## AIM OF THE TASK
Transcribe exactly everything in the data below from the line containing "ATOM 101 C C" down to the line containing "ATOM 138 C C", both lines included and nothing further.

*** Opening THE DATA ***

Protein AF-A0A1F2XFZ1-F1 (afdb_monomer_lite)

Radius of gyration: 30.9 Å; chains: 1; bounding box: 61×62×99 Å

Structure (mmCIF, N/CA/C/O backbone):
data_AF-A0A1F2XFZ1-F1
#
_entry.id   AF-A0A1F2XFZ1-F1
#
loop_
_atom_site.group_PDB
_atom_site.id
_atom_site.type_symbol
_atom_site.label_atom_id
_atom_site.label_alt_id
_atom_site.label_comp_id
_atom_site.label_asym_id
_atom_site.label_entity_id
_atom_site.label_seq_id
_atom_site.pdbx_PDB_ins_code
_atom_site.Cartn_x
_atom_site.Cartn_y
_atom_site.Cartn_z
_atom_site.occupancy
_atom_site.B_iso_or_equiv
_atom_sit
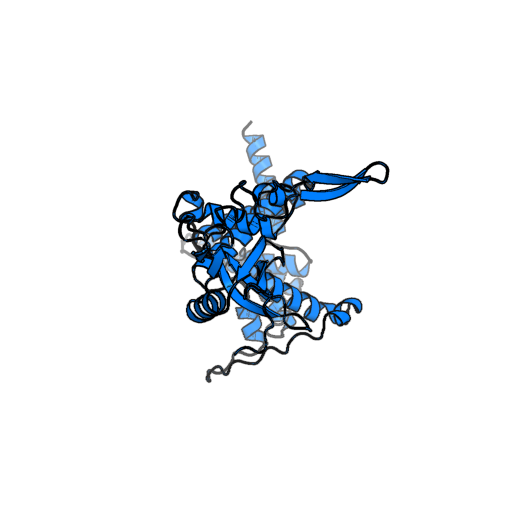e.auth_seq_id
_atom_site.auth_comp_id
_atom_site.auth_asym_id
_atom_site.auth_atom_id
_atom_site.pdbx_PDB_model_num
ATOM 1 N N . MET A 1 1 ? 24.872 -20.366 -37.041 1.00 60.69 1 MET A N 1
ATOM 2 C CA . MET A 1 1 ? 25.369 -20.440 -35.646 1.00 60.69 1 MET A CA 1
ATOM 3 C C . MET A 1 1 ? 24.308 -20.118 -34.577 1.00 60.69 1 MET A C 1
ATOM 5 O O . MET A 1 1 ? 24.479 -20.598 -33.475 1.00 60.69 1 MET A O 1
ATOM 9 N N . TYR A 1 2 ? 23.177 -19.455 -34.872 1.00 77.56 2 TYR A N 1
ATOM 10 C CA . TYR A 1 2 ? 22.005 -19.412 -33.955 1.00 77.56 2 TYR A CA 1
ATOM 11 C C . TYR A 1 2 ? 20.655 -19.633 -34.667 1.00 77.56 2 TYR A C 1
ATOM 13 O O . TYR A 1 2 ? 19.599 -19.364 -34.111 1.00 77.56 2 TYR A O 1
ATOM 21 N N . GLY A 1 3 ? 20.678 -20.071 -35.932 1.00 90.00 3 GLY A N 1
ATOM 22 C CA . GLY A 1 3 ? 19.473 -20.182 -36.763 1.00 90.00 3 GLY A CA 1
ATOM 23 C C . GLY A 1 3 ? 18.820 -18.844 -37.135 1.00 90.00 3 GLY A C 1
ATOM 24 O O . GLY A 1 3 ? 17.722 -18.876 -37.677 1.00 90.00 3 GLY A O 1
ATOM 25 N N . LEU A 1 4 ? 19.480 -17.715 -36.844 1.00 96.12 4 LEU A N 1
ATOM 26 C CA . LEU A 1 4 ? 19.058 -16.352 -37.179 1.00 96.12 4 LEU A CA 1
ATOM 27 C C . LEU A 1 4 ? 19.543 -15.945 -38.574 1.00 96.12 4 LEU A C 1
ATOM 29 O O . LEU A 1 4 ? 20.625 -16.368 -39.001 1.00 96.12 4 LEU A O 1
ATOM 33 N N . LYS A 1 5 ? 18.767 -15.094 -39.241 1.00 95.94 5 LYS A N 1
ATOM 34 C CA . LYS A 1 5 ? 19.089 -14.486 -40.530 1.00 95.94 5 LYS A CA 1
ATOM 35 C C . LYS A 1 5 ? 19.559 -13.053 -40.308 1.00 95.94 5 LYS A C 1
ATOM 37 O O . LYS A 1 5 ? 18.945 -12.291 -39.572 1.00 95.94 5 LYS A O 1
ATOM 42 N N . TYR A 1 6 ? 20.672 -12.716 -40.940 1.00 96.75 6 TYR A N 1
ATOM 43 C CA . TYR A 1 6 ? 21.243 -11.376 -40.930 1.00 96.75 6 TYR A CA 1
ATOM 44 C C . TYR A 1 6 ? 21.092 -10.783 -42.329 1.00 96.75 6 TYR A C 1
ATOM 46 O O . TYR A 1 6 ? 21.066 -11.524 -43.315 1.00 96.75 6 TYR A O 1
ATOM 54 N N . ASP A 1 7 ? 21.002 -9.461 -42.414 1.00 95.62 7 ASP A N 1
ATOM 55 C CA . ASP A 1 7 ? 21.003 -8.748 -43.685 1.00 95.62 7 ASP A CA 1
ATOM 56 C C . ASP A 1 7 ? 22.351 -8.890 -44.424 1.00 95.62 7 ASP A C 1
ATOM 58 O O . ASP A 1 7 ? 23.318 -9.474 -43.924 1.00 95.62 7 ASP A O 1
ATOM 62 N N . ALA A 1 8 ? 22.434 -8.329 -45.633 1.00 95.25 8 ALA A N 1
ATOM 63 C CA . ALA A 1 8 ? 23.651 -8.356 -46.447 1.00 95.25 8 ALA A CA 1
ATOM 64 C C . ALA A 1 8 ? 24.867 -7.678 -45.778 1.00 95.25 8 ALA A C 1
ATOM 66 O O . ALA A 1 8 ? 26.002 -7.944 -46.168 1.00 95.25 8 ALA A O 1
ATOM 67 N N . ALA A 1 9 ? 24.652 -6.829 -44.769 1.00 93.38 9 ALA A N 1
ATOM 68 C CA . ALA A 1 9 ? 25.706 -6.199 -43.977 1.00 93.38 9 ALA A CA 1
ATOM 69 C C . ALA A 1 9 ? 26.075 -7.013 -42.718 1.00 93.38 9 ALA A C 1
ATOM 71 O O . ALA A 1 9 ? 26.899 -6.571 -41.913 1.00 93.38 9 ALA A O 1
ATOM 72 N N . GLY A 1 10 ? 25.484 -8.198 -42.530 1.00 95.62 10 GLY A N 1
ATOM 73 C CA . GLY A 1 10 ? 25.703 -9.045 -41.361 1.00 95.62 10 GLY A CA 1
ATOM 74 C C . GLY A 1 10 ? 25.023 -8.519 -40.094 1.00 95.62 10 GLY A C 1
ATOM 75 O O . GLY A 1 10 ? 25.491 -8.806 -38.987 1.00 95.62 10 GLY A O 1
ATOM 76 N N . LEU A 1 11 ? 23.947 -7.739 -40.238 1.00 97.25 11 LEU A N 1
ATOM 77 C CA . LEU A 1 11 ? 23.213 -7.110 -39.143 1.00 97.25 11 LEU A CA 1
ATOM 78 C C . LEU A 1 11 ? 21.804 -7.683 -38.986 1.00 97.25 11 LEU A C 1
ATOM 80 O O . LEU A 1 11 ? 21.174 -8.114 -39.944 1.00 97.25 11 LEU A O 1
ATOM 84 N N . ILE A 1 12 ? 21.309 -7.667 -37.752 1.00 97.88 12 ILE A N 1
ATOM 85 C CA . ILE A 1 12 ? 19.931 -8.006 -37.400 1.00 97.88 12 ILE A CA 1
ATOM 86 C C . ILE A 1 12 ? 19.320 -6.848 -36.593 1.00 97.88 12 ILE A C 1
ATOM 88 O O . ILE A 1 12 ? 19.986 -6.335 -35.678 1.00 97.88 12 ILE A O 1
ATOM 92 N N . PRO A 1 13 ? 18.102 -6.372 -36.917 1.00 98.06 13 PRO A N 1
ATOM 93 C CA . PRO A 1 13 ? 17.395 -5.397 -36.101 1.00 98.06 13 PRO A CA 1
ATOM 94 C C . PRO A 1 13 ? 17.060 -5.974 -34.723 1.00 98.06 13 PRO A C 1
ATOM 96 O O . PRO A 1 13 ? 16.638 -7.118 -34.570 1.00 98.06 13 PRO A O 1
ATOM 99 N N . ALA A 1 14 ? 17.239 -5.143 -33.705 1.00 97.75 14 ALA A N 1
ATOM 100 C CA . ALA A 1 14 ? 17.011 -5.468 -32.311 1.00 97.75 14 ALA A CA 1
ATOM 101 C C . ALA A 1 14 ? 16.125 -4.391 -31.680 1.00 97.75 14 ALA A C 1
ATOM 103 O O . ALA A 1 14 ? 16.568 -3.269 -31.409 1.00 97.75 14 ALA A O 1
ATOM 104 N N . VAL A 1 15 ? 14.862 -4.737 -31.456 1.00 97.62 15 VAL A N 1
ATOM 105 C CA . VAL A 1 15 ? 13.905 -3.929 -30.701 1.00 97.62 15 VAL A CA 1
ATOM 106 C C . VAL A 1 15 ? 14.173 -4.127 -29.216 1.00 97.62 15 VAL A C 1
ATOM 108 O O . VAL A 1 15 ? 14.358 -5.246 -28.748 1.00 97.62 15 VAL A O 1
ATOM 111 N N . VAL A 1 16 ? 14.193 -3.044 -28.454 1.00 95.06 16 VAL A N 1
ATOM 112 C CA . VAL A 1 16 ? 14.381 -3.077 -27.005 1.00 95.06 16 VAL A CA 1
ATOM 113 C C . VAL A 1 16 ? 13.050 -2.762 -26.344 1.00 95.06 16 VAL A C 1
ATOM 115 O O . VAL A 1 16 ? 12.472 -1.707 -26.604 1.00 95.06 16 VAL A O 1
ATOM 118 N N . GLN A 1 17 ? 12.582 -3.659 -25.481 1.00 92.69 17 GLN A N 1
ATOM 119 C CA . GLN A 1 17 ? 11.304 -3.544 -24.786 1.00 92.69 17 GLN A CA 1
ATOM 120 C C . GLN A 1 17 ? 11.505 -3.604 -23.272 1.00 92.69 17 GLN A C 1
ATOM 122 O O . GLN A 1 17 ? 12.246 -4.450 -22.768 1.00 92.69 17 GLN A O 1
ATOM 127 N N . GLU A 1 18 ? 10.826 -2.725 -22.544 1.00 88.44 18 GLU A N 1
ATOM 128 C CA . GLU A 1 18 ? 10.825 -2.730 -21.085 1.00 88.44 18 GLU A CA 1
ATOM 129 C C . GLU A 1 18 ? 9.979 -3.899 -20.550 1.00 88.44 18 GLU A C 1
ATOM 131 O O . GLU A 1 18 ? 8.874 -4.162 -21.027 1.00 88.44 18 GLU A O 1
ATOM 136 N N . ALA A 1 19 ? 10.533 -4.640 -19.589 1.00 86.62 19 ALA A N 1
ATOM 137 C CA . ALA A 1 19 ? 9.984 -5.911 -19.131 1.00 86.62 19 ALA A CA 1
ATOM 138 C C . ALA A 1 19 ? 8.666 -5.809 -18.344 1.00 86.62 19 ALA A C 1
ATOM 140 O O . ALA A 1 19 ? 7.892 -6.763 -18.386 1.00 86.62 19 ALA A O 1
ATOM 141 N N . GLU A 1 20 ? 8.431 -4.722 -17.607 1.00 79.19 20 GLU A N 1
ATOM 142 C CA . GLU A 1 20 ? 7.257 -4.555 -16.735 1.00 79.19 20 GLU A CA 1
ATOM 143 C C . GLU A 1 20 ? 6.047 -3.987 -17.500 1.00 79.19 20 GLU A C 1
ATOM 145 O O . GLU A 1 20 ? 4.917 -4.437 -17.343 1.00 79.19 20 GLU A O 1
ATOM 150 N N . THR A 1 21 ? 6.286 -2.991 -18.347 1.00 75.69 21 THR A N 1
ATOM 151 C CA . THR A 1 21 ? 5.279 -2.171 -19.033 1.00 75.69 21 THR A CA 1
ATOM 152 C C . THR A 1 21 ? 5.033 -2.614 -20.468 1.00 75.69 21 THR A C 1
ATOM 154 O O . THR A 1 21 ? 4.029 -2.232 -21.065 1.00 75.69 21 THR A O 1
ATOM 157 N N . GLY A 1 22 ? 5.961 -3.371 -21.061 1.00 82.06 22 GLY A N 1
ATOM 158 C CA . GLY A 1 22 ? 5.931 -3.691 -22.485 1.00 82.06 22 GLY A CA 1
ATOM 159 C C . GLY A 1 22 ? 6.237 -2.495 -23.396 1.00 82.06 22 GLY A C 1
ATOM 160 O O . GLY A 1 22 ? 6.114 -2.623 -24.617 1.00 82.06 22 GLY A O 1
ATOM 161 N N . GLN A 1 23 ? 6.653 -1.345 -22.851 1.00 84.69 23 GLN A N 1
ATOM 162 C CA . GLN A 1 23 ? 6.983 -0.162 -23.642 1.00 84.69 23 GLN A CA 1
ATOM 163 C C . GLN A 1 23 ? 8.186 -0.433 -24.553 1.00 84.69 23 GLN A C 1
ATOM 165 O O . GLN A 1 23 ? 9.229 -0.916 -24.108 1.00 84.69 23 GLN A O 1
ATOM 170 N N . ILE A 1 24 ? 8.064 -0.082 -25.834 1.00 89.56 24 ILE A N 1
ATOM 171 C CA . ILE A 1 24 ? 9.195 -0.113 -26.763 1.00 89.56 24 ILE A CA 1
ATOM 172 C C . ILE A 1 24 ? 10.095 1.089 -26.481 1.00 89.56 24 ILE A C 1
ATOM 174 O O . ILE A 1 24 ? 9.667 2.240 -26.568 1.00 89.56 24 ILE A O 1
ATOM 178 N N . LEU A 1 25 ? 11.352 0.817 -26.145 1.00 88.00 25 LEU A N 1
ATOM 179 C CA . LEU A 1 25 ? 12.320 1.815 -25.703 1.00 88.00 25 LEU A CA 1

*** Closing THE DATA ***

## YOUR SOLUTION
ATOM 101 C C . ALA A 1 14 ? 16.125 -4.391 -31.680 1.00 97.75 14 ALA A C 1
ATOM 103 O O . ALA A 1 14 ? 16.568 -3.269 -31.409 1.00 97.75 14 ALA A O 1
ATOM 104 N N . VAL A 1 15 ? 14.862 -4.737 -31.456 1.00 97.62 15 VAL A N 1
ATOM 105 C CA . VAL A 1 15 ? 13.905 -3.929 -30.701 1.00 97.62 15 VAL A CA 1
ATOM 106 C C . VAL A 1 15 ? 14.173 -4.127 -29.216 1.00 97.62 15 VAL A C 1
ATOM 108 O O . VAL A 1 15 ? 14.358 -5.246 -28.748 1.00 97.62 15 VAL A O 1
ATOM 111 N N . VAL A 1 16 ? 14.193 -3.044 -28.454 1.00 95.06 16 VAL A N 1
ATOM 112 C CA . VAL A 1 16 ? 14.381 -3.077 -27.005 1.00 95.06 16 VAL A CA 1
ATOM 113 C C . VAL A 1 16 ? 13.050 -2.762 -26.344 1.00 95.06 16 VAL A C 1
ATOM 115 O O . VAL A 1 16 ? 12.472 -1.707 -26.604 1.00 95.06 16 VAL A O 1
ATOM 118 N N . GLN A 1 17 ? 12.582 -3.659 -25.481 1.00 92.69 17 GLN A N 1
ATOM 119 C CA . GLN A 1 17 ? 11.304 -3.544 -24.786 1.00 92.69 17 GLN A CA 1
ATOM 120 C C . GLN A 1 17 ? 11.505 -3.604 -23.272 1.00 92.69 17 GLN A C 1
ATOM 122 O O . GLN A 1 17 ? 12.246 -4.450 -22.768 1.00 92.69 17 GLN A O 1
ATOM 127 N N . GLU A 1 18 ? 10.826 -2.725 -22.544 1.00 88.44 18 GLU A N 1
ATOM 128 C CA . GLU A 1 18 ? 10.825 -2.730 -21.085 1.00 88.44 18 GLU A CA 1
ATOM 129 C C . GLU A 1 18 ? 9.979 -3.899 -20.550 1.00 88.44 18 GLU A C 1
ATOM 131 O O . GLU A 1 18 ? 8.874 -4.162 -21.027 1.00 88.44 18 GLU A O 1
ATOM 136 N N . ALA A 1 19 ? 10.533 -4.640 -19.589 1.00 86.62 19 ALA A N 1
ATOM 137 C CA . ALA A 1 19 ? 9.984 -5.911 -19.131 1.00 86.62 19 ALA A CA 1
ATOM 138 C C . ALA A 1 19 ? 8.666 -5.809 -18.344 1.00 86.62 19 ALA A C 1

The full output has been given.